Question

The distribution of average wait times in drive-through restaurant lines in one town was approximately normal with mean μ=242 seconds and standard deviation σ=13 seconds.
Amelia only likes to use the drive-through for restaurants where the average wait time is in the bottom 15% for that town.
What is the maximum average wait time for restaurants where Amelia likes to use the drive-through?
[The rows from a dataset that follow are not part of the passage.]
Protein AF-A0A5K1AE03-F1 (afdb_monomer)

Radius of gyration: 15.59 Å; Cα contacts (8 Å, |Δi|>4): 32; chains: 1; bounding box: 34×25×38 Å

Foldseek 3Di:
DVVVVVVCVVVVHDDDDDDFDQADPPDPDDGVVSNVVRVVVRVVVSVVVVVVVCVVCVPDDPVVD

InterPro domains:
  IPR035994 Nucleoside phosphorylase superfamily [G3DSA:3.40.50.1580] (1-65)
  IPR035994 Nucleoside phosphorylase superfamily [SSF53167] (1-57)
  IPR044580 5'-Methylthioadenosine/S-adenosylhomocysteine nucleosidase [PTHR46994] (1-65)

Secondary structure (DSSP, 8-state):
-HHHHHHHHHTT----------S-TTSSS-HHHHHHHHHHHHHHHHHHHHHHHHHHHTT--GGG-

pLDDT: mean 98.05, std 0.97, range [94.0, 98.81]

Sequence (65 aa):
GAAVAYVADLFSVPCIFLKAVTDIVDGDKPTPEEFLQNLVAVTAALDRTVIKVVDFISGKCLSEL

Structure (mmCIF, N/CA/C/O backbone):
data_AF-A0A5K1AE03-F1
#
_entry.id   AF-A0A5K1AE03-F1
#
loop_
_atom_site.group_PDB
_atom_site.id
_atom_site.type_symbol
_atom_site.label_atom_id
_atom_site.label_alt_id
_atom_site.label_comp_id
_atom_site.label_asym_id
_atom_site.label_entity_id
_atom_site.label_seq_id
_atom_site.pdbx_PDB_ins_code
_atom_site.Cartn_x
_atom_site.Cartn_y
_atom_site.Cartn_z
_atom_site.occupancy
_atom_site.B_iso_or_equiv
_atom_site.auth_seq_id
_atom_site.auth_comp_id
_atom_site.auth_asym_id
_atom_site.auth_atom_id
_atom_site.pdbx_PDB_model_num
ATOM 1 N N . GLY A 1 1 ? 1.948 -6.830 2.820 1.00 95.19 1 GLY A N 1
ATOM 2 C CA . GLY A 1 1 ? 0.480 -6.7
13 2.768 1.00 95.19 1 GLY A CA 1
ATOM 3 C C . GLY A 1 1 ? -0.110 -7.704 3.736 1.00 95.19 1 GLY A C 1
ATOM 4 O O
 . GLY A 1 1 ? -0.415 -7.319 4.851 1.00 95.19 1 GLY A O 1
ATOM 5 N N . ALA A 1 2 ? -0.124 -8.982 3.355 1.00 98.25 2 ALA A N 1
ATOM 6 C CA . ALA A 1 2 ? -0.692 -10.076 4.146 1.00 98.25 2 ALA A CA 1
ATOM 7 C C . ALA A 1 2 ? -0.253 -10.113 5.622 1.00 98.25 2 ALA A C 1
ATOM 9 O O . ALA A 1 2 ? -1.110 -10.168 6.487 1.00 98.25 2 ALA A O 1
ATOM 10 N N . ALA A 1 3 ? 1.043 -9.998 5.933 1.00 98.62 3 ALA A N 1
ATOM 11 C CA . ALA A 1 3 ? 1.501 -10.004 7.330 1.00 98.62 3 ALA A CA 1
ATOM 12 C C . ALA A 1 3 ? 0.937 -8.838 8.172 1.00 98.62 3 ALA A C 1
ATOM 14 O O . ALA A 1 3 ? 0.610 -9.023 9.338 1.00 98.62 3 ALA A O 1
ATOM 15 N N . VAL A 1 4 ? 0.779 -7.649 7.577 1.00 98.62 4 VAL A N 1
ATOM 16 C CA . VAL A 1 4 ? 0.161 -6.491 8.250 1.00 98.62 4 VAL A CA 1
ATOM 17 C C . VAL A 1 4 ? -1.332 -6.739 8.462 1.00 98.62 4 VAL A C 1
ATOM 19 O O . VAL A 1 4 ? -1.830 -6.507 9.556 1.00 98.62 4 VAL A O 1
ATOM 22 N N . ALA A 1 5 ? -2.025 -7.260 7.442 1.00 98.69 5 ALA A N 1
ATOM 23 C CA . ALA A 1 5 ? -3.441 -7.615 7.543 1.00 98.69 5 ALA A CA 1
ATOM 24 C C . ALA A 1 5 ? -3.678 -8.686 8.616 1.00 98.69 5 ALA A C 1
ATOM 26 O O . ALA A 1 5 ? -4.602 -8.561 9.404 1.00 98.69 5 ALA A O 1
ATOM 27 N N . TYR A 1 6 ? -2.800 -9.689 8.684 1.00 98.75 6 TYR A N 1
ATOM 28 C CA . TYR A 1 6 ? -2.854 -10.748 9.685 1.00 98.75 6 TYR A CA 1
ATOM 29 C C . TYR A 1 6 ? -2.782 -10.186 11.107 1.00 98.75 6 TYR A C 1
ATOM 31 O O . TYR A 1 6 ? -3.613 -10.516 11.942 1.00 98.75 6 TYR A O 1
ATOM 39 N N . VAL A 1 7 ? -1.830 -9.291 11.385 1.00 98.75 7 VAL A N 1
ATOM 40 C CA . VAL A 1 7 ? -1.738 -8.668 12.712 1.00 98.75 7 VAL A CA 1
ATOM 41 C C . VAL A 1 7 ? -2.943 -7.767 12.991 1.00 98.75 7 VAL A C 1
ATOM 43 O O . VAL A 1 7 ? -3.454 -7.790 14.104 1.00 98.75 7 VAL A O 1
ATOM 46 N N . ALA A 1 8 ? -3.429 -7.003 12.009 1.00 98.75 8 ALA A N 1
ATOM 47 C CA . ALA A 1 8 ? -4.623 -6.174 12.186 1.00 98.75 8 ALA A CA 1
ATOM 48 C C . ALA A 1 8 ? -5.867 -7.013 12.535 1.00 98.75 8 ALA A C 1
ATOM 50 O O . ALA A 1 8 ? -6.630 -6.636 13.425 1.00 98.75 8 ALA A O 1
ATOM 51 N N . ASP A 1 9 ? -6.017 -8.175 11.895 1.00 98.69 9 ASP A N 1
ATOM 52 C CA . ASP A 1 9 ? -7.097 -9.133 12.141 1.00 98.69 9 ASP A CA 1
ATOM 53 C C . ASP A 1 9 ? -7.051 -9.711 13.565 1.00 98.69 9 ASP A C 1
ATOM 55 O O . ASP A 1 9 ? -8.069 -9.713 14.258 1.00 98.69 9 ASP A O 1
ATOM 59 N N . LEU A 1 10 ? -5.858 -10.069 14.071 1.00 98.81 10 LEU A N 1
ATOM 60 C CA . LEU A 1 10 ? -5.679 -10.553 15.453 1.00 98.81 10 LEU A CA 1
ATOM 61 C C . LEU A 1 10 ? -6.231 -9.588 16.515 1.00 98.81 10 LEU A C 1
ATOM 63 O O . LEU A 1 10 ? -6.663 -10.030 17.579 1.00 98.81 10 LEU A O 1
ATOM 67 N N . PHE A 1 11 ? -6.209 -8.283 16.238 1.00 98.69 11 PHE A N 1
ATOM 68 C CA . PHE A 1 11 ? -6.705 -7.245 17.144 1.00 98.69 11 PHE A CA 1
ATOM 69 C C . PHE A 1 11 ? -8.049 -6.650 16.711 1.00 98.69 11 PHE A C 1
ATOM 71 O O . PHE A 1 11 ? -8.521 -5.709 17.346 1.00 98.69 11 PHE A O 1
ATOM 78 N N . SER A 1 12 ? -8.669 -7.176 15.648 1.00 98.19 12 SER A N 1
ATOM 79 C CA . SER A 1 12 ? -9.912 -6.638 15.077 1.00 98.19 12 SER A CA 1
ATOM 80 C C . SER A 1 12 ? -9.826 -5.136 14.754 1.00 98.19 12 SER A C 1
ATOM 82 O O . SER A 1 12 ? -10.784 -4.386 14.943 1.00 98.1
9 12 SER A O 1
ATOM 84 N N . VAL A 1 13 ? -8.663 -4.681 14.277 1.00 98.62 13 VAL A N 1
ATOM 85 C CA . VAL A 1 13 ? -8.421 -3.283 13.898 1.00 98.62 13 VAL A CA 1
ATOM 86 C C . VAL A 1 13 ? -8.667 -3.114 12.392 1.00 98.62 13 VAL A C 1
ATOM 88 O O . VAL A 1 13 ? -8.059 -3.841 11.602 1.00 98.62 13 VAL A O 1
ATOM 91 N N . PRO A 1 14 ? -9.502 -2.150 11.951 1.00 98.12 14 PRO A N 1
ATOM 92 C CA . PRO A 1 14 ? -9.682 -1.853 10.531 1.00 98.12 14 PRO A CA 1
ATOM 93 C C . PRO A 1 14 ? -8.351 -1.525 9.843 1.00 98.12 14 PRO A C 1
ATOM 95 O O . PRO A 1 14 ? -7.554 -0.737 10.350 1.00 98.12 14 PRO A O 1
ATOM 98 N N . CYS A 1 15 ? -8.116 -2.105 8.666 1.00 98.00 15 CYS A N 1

Round to the nearest whole second.

Answer 1

You're looking for the 15th percentile of a normal distribution with µ = 242 and σ = 13, which is to say you want to find x * such that

P(X ≤ x *) = 0.15

Transform the wait-time random variable X to Z, which follows the standard normal distribution with mean 0 and s.d. 1 :

Z = (X - µ) / σ   →   X = µ + σ Z = 242 + 13 Z

Now,

P(X ≤ x *) = P(242 + 13 Z ≤ x *) = P(Z ≤ (x * - 242)/13) = 0.15

Use a calculator (something with an inverse CDF function) or Z-table to look up the z-score, z = (x * - 242)/13, associated with a probability of 0.15. You would find that

z = (x * - 242)/13 ≈ -1.03643

Solve for x * :

x * ≈ 242 + 13 (-1.03643) ≈ 228.526 ≈ 229